• **Task description**: Lines in which "backbone" appears should be pulled from the data below.

• **Data for this exercise**:
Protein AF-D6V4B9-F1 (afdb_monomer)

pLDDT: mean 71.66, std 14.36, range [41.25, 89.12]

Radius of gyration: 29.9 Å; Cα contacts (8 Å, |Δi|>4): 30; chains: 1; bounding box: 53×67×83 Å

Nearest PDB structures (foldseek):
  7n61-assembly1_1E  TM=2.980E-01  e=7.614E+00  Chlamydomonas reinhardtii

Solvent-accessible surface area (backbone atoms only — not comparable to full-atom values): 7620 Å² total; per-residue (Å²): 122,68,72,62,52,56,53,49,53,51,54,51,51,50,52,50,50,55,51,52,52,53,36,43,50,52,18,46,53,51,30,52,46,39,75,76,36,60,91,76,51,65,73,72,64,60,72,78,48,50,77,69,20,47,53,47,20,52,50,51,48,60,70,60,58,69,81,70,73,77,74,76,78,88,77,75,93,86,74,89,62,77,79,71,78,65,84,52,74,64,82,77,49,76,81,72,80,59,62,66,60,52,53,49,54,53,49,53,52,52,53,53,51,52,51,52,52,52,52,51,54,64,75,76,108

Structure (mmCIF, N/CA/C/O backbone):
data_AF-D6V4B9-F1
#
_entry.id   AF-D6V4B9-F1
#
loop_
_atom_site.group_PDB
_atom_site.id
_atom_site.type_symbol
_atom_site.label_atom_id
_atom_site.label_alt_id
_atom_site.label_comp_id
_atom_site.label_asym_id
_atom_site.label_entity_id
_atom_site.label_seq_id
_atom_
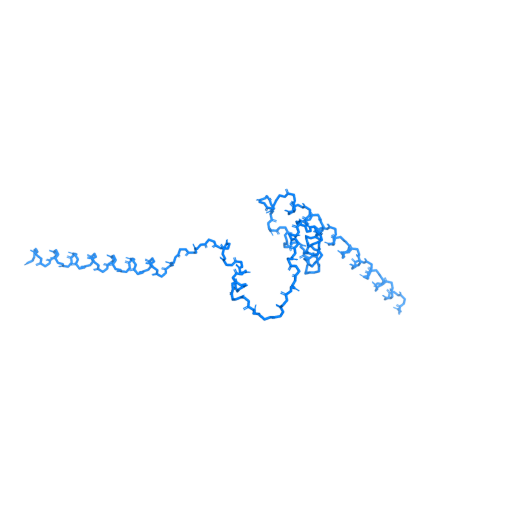site.pdbx_PDB_ins_code
_atom_site.Cartn_x
_atom_site.Cartn_y
_atom_site.Cartn_z
_atom_site.occupancy
_atom_site.B_iso_or_equiv
_atom_site.auth_seq_id
_atom_site.auth_comp_id
_atom_site.auth_asym_id
_atom_site.auth_atom_id
_atom_site.pdbx_PDB_model_num
ATOM 1 N N . MET A 1 1 ? 23.076 -10.725 -33.146 1.00 55.50 1 MET A N 1
ATOM 2 C CA . MET A 1 1 ? 22.029 -9.685 -33.076 1.00 55.50 1 MET A CA 1
ATOM 3 C C . MET A 1 1 ? 22.121 -8.926 -31.746 1.00 55.50 1 MET A C 1
ATOM 5 O O . MET A 1 1 ? 21.299 -9.163 -30.870 1.00 55.50 1 MET A O 1
ATOM 9 N N . PRO A 1 2 ? 23.154 -8.087 -31.544 1.00 64.25 2 PRO A N 1
ATOM 10 C CA . PRO A 1 2 ? 23.291 -7.273 -30.332 1.00 64.25 2 PRO A CA 1
ATOM 11 C C . PRO A 1 2 ? 22.269 -6.123 -30.283 1.00 64.25 2 PRO A C 1
ATOM 13 O O . PRO A 1 2 ? 21.636 -5.936 -29.256 1.00 64.25 2 PRO A O 1
ATOM 16 N N . GLU A 1 3 ? 21.969 -5.485 -31.418 1.00 70.81 3 GLU A N 1
ATOM 17 C CA . GLU A 1 3 ? 21.079 -4.308 -31.461 1.00 70.81 3 GLU A CA 1
ATOM 18 C C . GLU A 1 3 ? 19.627 -4.583 -31.041 1.00 70.81 3 GLU A C 1
ATOM 20 O O . GLU A 1 3 ? 18.955 -3.723 -30.484 1.00 70.81 3 GLU A O 1
ATOM 25 N N . GLN A 1 4 ? 19.126 -5.803 -31.256 1.00 70.81 4 GLN A N 1
ATOM 26 C CA . GLN A 1 4 ? 17.796 -6.181 -30.768 1.00 70.81 4 GLN A CA 1
ATOM 27 C C . GLN A 1 4 ? 17.755 -6.297 -29.244 1.00 70.81 4 GLN A C 1
ATOM 29 O O . GLN A 1 4 ? 16.736 -5.956 -28.652 1.00 70.81 4 GLN A O 1
ATOM 34 N N . ARG A 1 5 ? 18.839 -6.760 -28.603 1.00 72.44 5 ARG A N 1
ATOM 35 C CA . ARG A 1 5 ? 18.905 -6.842 -27.136 1.00 72.44 5 ARG A CA 1
ATOM 36 C C . ARG A 1 5 ? 18.879 -5.450 -26.517 1.00 72.44 5 ARG A C 1
ATOM 38 O O . ARG A 1 5 ? 18.088 -5.235 -25.610 1.00 72.44 5 ARG A O 1
ATOM 45 N N . ASP A 1 6 ? 19.620 -4.509 -27.095 1.00 79.88 6 ASP A N 1
ATOM 46 C CA . ASP A 1 6 ? 19.655 -3.123 -26.618 1.00 79.88 6 ASP A CA 1
ATOM 47 C C . ASP A 1 6 ? 18.268 -2.456 -26.684 1.00 79.88 6 ASP A C 1
ATOM 49 O O . ASP A 1 6 ? 17.867 -1.749 -25.761 1.00 79.88 6 ASP A O 1
ATOM 53 N N . LEU A 1 7 ? 17.482 -2.738 -27.732 1.00 81.94 7 LEU A N 1
ATOM 54 C CA . LEU A 1 7 ? 16.101 -2.253 -27.850 1.00 81.94 7 LEU A CA 1
ATOM 55 C C . LEU A 1 7 ? 15.154 -2.879 -26.814 1.00 81.94 7 LEU A C 1
ATOM 57 O O . LEU A 1 7 ? 14.275 -2.190 -26.294 1.00 81.94 7 LEU A O 1
ATOM 61 N N . PHE A 1 8 ? 15.318 -4.168 -26.501 1.00 83.31 8 PHE A N 1
ATOM 62 C CA . PHE A 1 8 ? 14.526 -4.822 -25.454 1.00 83.31 8 PHE A CA 1
ATOM 63 C C . PHE A 1 8 ? 14.882 -4.307 -24.060 1.00 83.31 8 PHE A C 1
ATOM 65 O O . PHE A 1 8 ? 13.976 -4.081 -23.259 1.00 83.31 8 PHE A O 1
ATOM 72 N N . ASP A 1 9 ? 16.166 -4.087 -23.782 1.00 86.44 9 ASP A N 1
ATOM 73 C CA . ASP A 1 9 ? 16.626 -3.549 -22.502 1.00 86.44 9 ASP A CA 1
ATOM 74 C C . ASP A 1 9 ? 16.128 -2.112 -22.297 1.00 86.44 9 ASP A C 1
ATOM 76 O O . ASP A 1 9 ? 15.647 -1.770 -21.213 1.00 86.44 9 ASP A O 1
ATOM 80 N N . LEU A 1 10 ? 16.136 -1.296 -23.358 1.00 87.69 10 LEU A N 1
ATOM 81 C CA . LEU A 1 10 ? 15.570 0.054 -23.341 1.00 87.69 10 LEU A CA 1
ATOM 82 C C . LEU A 1 10 ? 14.053 0.034 -23.089 1.00 87.69 10 LEU A C 1
ATOM 84 O O . LEU A 1 10 ? 13.560 0.729 -22.202 1.00 87.69 10 LEU A O 1
ATOM 88 N N . ALA A 1 11 ? 13.311 -0.824 -23.795 1.00 85.81 11 ALA A N 1
ATOM 89 C CA . ALA A 1 11 ? 11.869 -0.973 -23.594 1.00 85.81 11 ALA A CA 1
ATOM 90 C C . ALA A 1 11 ? 11.518 -1.504 -22.191 1.00 85.81 11 ALA A C 1
ATOM 92 O O . ALA A 1 11 ? 10.519 -1.096 -21.593 1.00 85.81 11 ALA A O 1
ATOM 93 N N . ALA A 1 12 ? 12.339 -2.403 -21.640 1.00 87.50 12 ALA A N 1
ATOM 94 C CA . ALA A 1 12 ? 12.175 -2.904 -20.282 1.00 87.50 12 ALA A CA 1
ATOM 95 C C . ALA A 1 12 ? 12.413 -1.796 -19.245 1.00 87.50 12 ALA A C 1
ATOM 97 O O . ALA A 1 12 ? 11.635 -1.673 -18.294 1.00 87.50 12 ALA A O 1
ATOM 98 N N . ALA A 1 13 ? 13.441 -0.966 -19.440 1.00 87.25 13 ALA A N 1
ATOM 99 C CA . ALA A 1 13 ? 13.713 0.185 -18.586 1.00 87.25 13 ALA A CA 1
ATOM 100 C C . ALA A 1 13 ? 12.553 1.196 -18.608 1.00 87.25 13 ALA A C 1
ATOM 102 O O . ALA A 1 13 ? 12.089 1.616 -17.543 1.00 87.25 13 ALA A O 1
ATOM 103 N N . ASP A 1 14 ? 12.015 1.505 -19.789 1.00 87.19 14 ASP A N 1
ATOM 104 C CA . ASP A 1 14 ? 10.861 2.397 -19.945 1.00 87.19 14 ASP A CA 1
ATOM 105 C C . ASP A 1 14 ? 9.603 1.842 -19.268 1.00 87.19 14 ASP A C 1
ATOM 107 O O . ASP A 1 14 ? 8.897 2.563 -18.557 1.00 87.19 14 ASP A O 1
ATOM 111 N N . ALA A 1 15 ? 9.336 0.541 -19.405 1.00 85.94 15 ALA A N 1
ATOM 112 C CA . ALA A 1 15 ? 8.210 -0.104 -18.734 1.00 85.94 15 ALA A CA 1
ATOM 113 C C . ALA A 1 15 ? 8.340 -0.049 -17.200 1.00 85.94 15 ALA A C 1
ATOM 115 O O . ALA A 1 15 ? 7.353 0.166 -16.487 1.00 85.94 15 ALA A O 1
ATOM 116 N N . VAL A 1 16 ? 9.557 -0.206 -16.669 1.00 84.38 16 VAL A N 1
ATOM 117 C CA . VAL A 1 16 ? 9.835 -0.054 -15.233 1.00 84.38 16 VAL A CA 1
ATOM 118 C C . VAL A 1 16 ? 9.635 1.397 -14.791 1.00 84.38 16 VAL A C 1
ATOM 120 O O . VAL A 1 16 ? 8.999 1.638 -13.759 1.00 84.38 16 VAL A O 1
ATOM 123 N N . ALA A 1 17 ? 10.102 2.372 -15.570 1.00 83.88 17 ALA A N 1
ATOM 124 C CA . ALA A 1 17 ? 9.906 3.790 -15.281 1.00 83.88 17 ALA A CA 1
ATOM 125 C C . ALA A 1 17 ? 8.411 4.167 -15.275 1.00 83.88 17 ALA A C 1
ATOM 127 O O . ALA A 1 17 ? 7.926 4.770 -14.317 1.00 83.88 17 ALA A O 1
ATOM 128 N N . ALA A 1 18 ? 7.645 3.716 -16.269 1.00 83.69 18 ALA A N 1
ATOM 129 C CA . ALA A 1 18 ? 6.200 3.938 -16.341 1.00 83.69 18 ALA A CA 1
ATOM 130 C C . ALA A 1 18 ? 5.446 3.282 -15.171 1.00 83.69 18 ALA A C 1
ATOM 132 O O . ALA A 1 18 ? 4.516 3.850 -14.598 1.00 83.69 18 ALA A O 1
ATOM 133 N N . ARG A 1 19 ? 5.862 2.079 -14.762 1.00 83.50 19 ARG A N 1
ATOM 134 C CA . ARG A 1 19 ? 5.267 1.404 -13.605 1.00 83.50 19 ARG A CA 1
ATOM 135 C C . ARG A 1 19 ? 5.576 2.129 -12.299 1.00 83.50 19 ARG A C 1
ATOM 137 O O . ARG A 1 19 ? 4.706 2.223 -11.433 1.00 83.50 19 ARG A O 1
ATOM 144 N N . THR A 1 20 ? 6.806 2.606 -12.125 1.00 84.06 20 THR A N 1
ATOM 145 C CA . THR A 1 20 ? 7.217 3.298 -10.894 1.00 84.06 20 THR A CA 1
ATOM 146 C C . THR A 1 20 ? 6.521 4.651 -10.751 1.00 84.06 20 THR A C 1
ATOM 148 O O . THR A 1 20 ? 6.056 4.964 -9.653 1.00 84.06 20 THR A O 1
ATOM 151 N N . SER A 1 21 ? 6.346 5.405 -11.840 1.00 84.62 21 SER A N 1
ATOM 152 C CA . SER A 1 21 ? 5.576 6.655 -11.831 1.00 84.62 21 SER A CA 1
ATOM 153 C C . SER A 1 21 ? 4.098 6.415 -11.502 1.00 84.62 21 SER A C 1
ATOM 155 O O . SER A 1 21 ? 3.570 7.050 -10.587 1.00 84.62 21 SER A O 1
ATOM 157 N N . ALA A 1 22 ? 3.458 5.421 -12.128 1.00 85.25 22 ALA A N 1
ATOM 158 C CA . ALA A 1 22 ? 2.073 5.052 -11.831 1.00 85.25 22 ALA A CA 1
ATOM 159 C C . ALA A 1 22 ? 1.880 4.634 -10.360 1.00 85.25 22 ALA A C 1
ATOM 161 O O . ALA A 1 22 ? 0.899 5.006 -9.711 1.00 85.25 22 ALA A O 1
ATOM 162 N N . GLN A 1 23 ? 2.837 3.897 -9.787 1.00 86.62 23 GLN A N 1
ATOM 163 C CA . GLN A 1 23 ? 2.803 3.536 -8.366 1.00 86.62 23 GLN A CA 1
ATOM 164 C C . GLN A 1 23 ? 2.971 4.746 -7.444 1.00 86.62 23 GLN A C 1
ATOM 166 O O . GLN A 1 23 ? 2.324 4.801 -6.396 1.00 86.62 23 GLN A O 1
ATOM 171 N N . ALA A 1 24 ? 3.798 5.720 -7.825 1.00 85.44 24 ALA A N 1
ATOM 172 C CA . ALA A 1 24 ? 3.953 6.958 -7.073 1.00 85.44 24 ALA A CA 1
ATOM 173 C C . ALA A 1 24 ? 2.667 7.804 -7.090 1.00 85.44 24 ALA A C 1
ATOM 175 O O . ALA A 1 24 ? 2.298 8.377 -6.065 1.00 85.44 24 ALA A O 1
ATOM 176 N N . GLU A 1 25 ? 1.952 7.853 -8.214 1.00 87.00 25 GLU A N 1
ATOM 177 C CA . GLU A 1 25 ? 0.655 8.536 -8.310 1.00 87.00 25 GLU A CA 1
ATOM 178 C C . GLU A 1 25 ? -0.424 7.858 -7.462 1.00 87.00 25 GLU A C 1
ATOM 180 O O . GLU A 1 25 ? -1.113 8.525 -6.688 1.00 87.00 25 GLU A O 1
ATOM 185 N N . LEU A 1 26 ? -0.529 6.527 -7.531 1.00 87.94 26 LEU A N 1
ATOM 186 C CA . LEU A 1 26 ? -1.443 5.762 -6.679 1.00 87.94 26 LEU A CA 1
ATOM 187 C C . LEU A 1 26 ? -1.157 5.996 -5.192 1.00 87.94 26 LEU A C 1
ATOM 189 O O . LEU A 1 26 ? -2.084 6.220 -4.414 1.00 87.94 26 LEU A O 1
ATOM 193 N N . ALA A 1 27 ? 0.119 6.000 -4.801 1.00 89.12 27 ALA A N 1
ATOM 194 C CA . ALA A 1 27 ? 0.534 6.288 -3.434 1.00 89.12 27 ALA A CA 1
ATOM 195 C C . ALA A 1 27 ? 0.110 7.696 -2.982 1.00 89.12 27 ALA A C 1
ATOM 197 O O . ALA A 1 27 ? -0.425 7.851 -1.885 1.00 89.12 27 ALA A O 1
ATOM 198 N N . LYS A 1 28 ? 0.274 8.720 -3.830 1.00 86.50 28 LYS A N 1
ATOM 199 C CA . LYS A 1 28 ? -0.180 10.092 -3.535 1.00 86.50 28 LYS A CA 1
ATOM 200 C C . LYS A 1 28 ? -1.702 10.185 -3.402 1.00 86.50 28 LYS A C 1
ATOM 202 O O . LYS A 1 28 ? -2.199 10.842 -2.490 1.00 86.50 28 LYS A O 1
ATOM 207 N N . ASN A 1 29 ? -2.449 9.503 -4.269 1.00 88.44 29 ASN A N 1
ATOM 208 C CA . ASN A 1 29 ? -3.911 9.482 -4.205 1.00 88.44 29 ASN A CA 1
ATOM 209 C C . ASN A 1 29 ? -4.413 8.828 -2.913 1.00 88.44 29 ASN A C 1
ATOM 211 O O . ASN A 1 29 ? -5.297 9.373 -2.252 1.00 88.44 29 ASN A O 1
ATOM 215 N N . LEU A 1 30 ? -3.798 7.714 -2.509 1.00 88.81 30 LEU A N 1
ATOM 216 C CA . LEU A 1 30 ? -4.099 7.055 -1.238 1.00 88.81 30 LEU A CA 1
ATOM 217 C C . LEU A 1 30 ? -3.710 7.931 -0.037 1.00 88.81 30 LEU A C 1
ATOM 219 O O . LEU A 1 30 ? -4.477 8.004 0.919 1.00 88.81 30 LEU A O 1
ATOM 223 N N . ALA A 1 31 ? -2.582 8.652 -0.095 1.00 88.44 31 ALA A N 1
ATOM 224 C CA . ALA A 1 31 ? -2.212 9.619 0.944 1.00 88.44 31 ALA A CA 1
ATOM 225 C C . ALA A 1 31 ? -3.302 10.685 1.116 1.00 88.44 31 ALA A C 1
ATOM 227 O O . ALA A 1 31 ? -3.752 10.941 2.231 1.00 88.44 31 ALA A O 1
ATOM 228 N N . ASN A 1 32 ? -3.770 11.265 0.009 1.00 88.19 32 ASN A N 1
ATOM 229 C CA . ASN A 1 32 ? -4.825 12.276 0.018 1.00 88.19 32 ASN A CA 1
ATOM 230 C C . ASN A 1 32 ? -6.147 11.737 0.582 1.00 88.19 32 ASN A C 1
ATOM 232 O O . ASN A 1 32 ? -6.837 12.446 1.311 1.00 88.19 32 ASN A O 1
ATOM 236 N N . GLU A 1 33 ? -6.508 10.495 0.262 1.00 87.06 33 GLU A N 1
ATOM 237 C CA . GLU A 1 33 ? -7.709 9.840 0.793 1.00 87.06 33 G
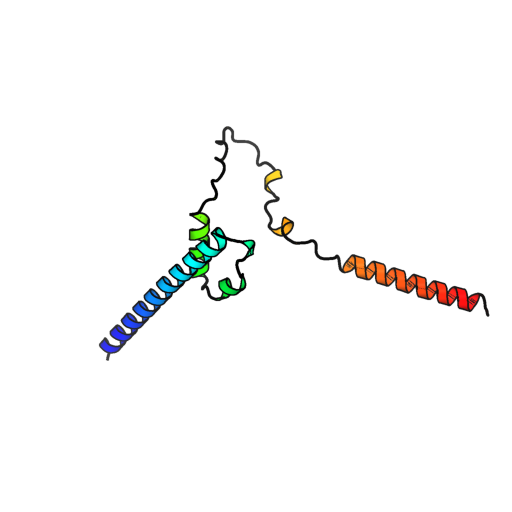LU A CA 1
ATOM 238 C C . GLU A 1 33 ? -7.620 9.648 2.314 1.00 87.06 33 GLU A C 1
ATOM 240 O O . GLU A 1 33 ? -8.554 10.002 3.037 1.00 87.06 33 GLU A O 1
ATOM 245 N N . ILE A 1 34 ? -6.467 9.182 2.805 1.00 87.31 34 ILE A N 1
ATOM 246 C CA . ILE A 1 34 ? -6.193 9.028 4.240 1.00 87.31 34 ILE A CA 1
ATOM 247 C C . ILE A 1 34 ? -6.277 10.379 4.956 1.00 87.31 34 ILE A C 1
ATOM 249 O O . ILE A 1 34 ? -6.911 10.473 6.005 1.00 87.31 34 ILE A O 1
ATOM 253 N N . LEU A 1 35 ? -5.679 11.429 4.389 1.00 84.44 35 LEU A N 1
ATOM 254 C CA . LEU A 1 35 ? -5.671 12.767 4.987 1.00 84.44 35 LEU A CA 1
ATOM 255 C C . LEU A 1 35 ? -7.064 13.407 5.026 1.00 84.44 35 LEU A C 1
ATOM 257 O O . LEU A 1 35 ? -7.389 14.101 5.987 1.00 84.44 35 LEU A O 1
ATOM 261 N N . LYS A 1 36 ? -7.903 13.170 4.010 1.00 85.56 36 LYS A N 1
ATOM 262 C CA . LYS A 1 36 ? -9.274 13.705 3.958 1.00 85.56 36 LYS A CA 1
ATOM 263 C C . LYS A 1 36 ? -10.240 12.981 4.896 1.00 85.56 36 LYS A C 1
ATOM 265 O O . LYS A 1 36 ? -11.219 13.582 5.332 1.00 85.56 36 LYS A O 1
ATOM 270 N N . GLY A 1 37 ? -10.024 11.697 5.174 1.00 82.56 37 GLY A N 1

• **Answer section**:
Solvent-accessible surface area (backbone atoms only — not comparable to full-atom values): 7620 Å² total; per-residue (Å²): 122,68,72,62,52,56,53,49,53,51,54,51,51,50,52,50,50,55,51,52,52,53,36,43,50,52,18,46,53,51,30,52,46,39,75,76,36,60,91,76,51,65,73,72,64,60,72,78,48,50,77,69,20,47,53,47,20,52,50,51,48,60,70,60,58,69,81,70,73,77,74,76,78,88,77,75,93,86,74,89,62,77,79,71,78,65,84,52,74,64,82,77,49,76,81,72,80,59,62,66,60,52,53,49,54,53,49,53,52,52,53,53,51,52,51,52,52,52,52,51,54,64,75,76,108
Structure (mmCIF, N/CA/C/O backbone):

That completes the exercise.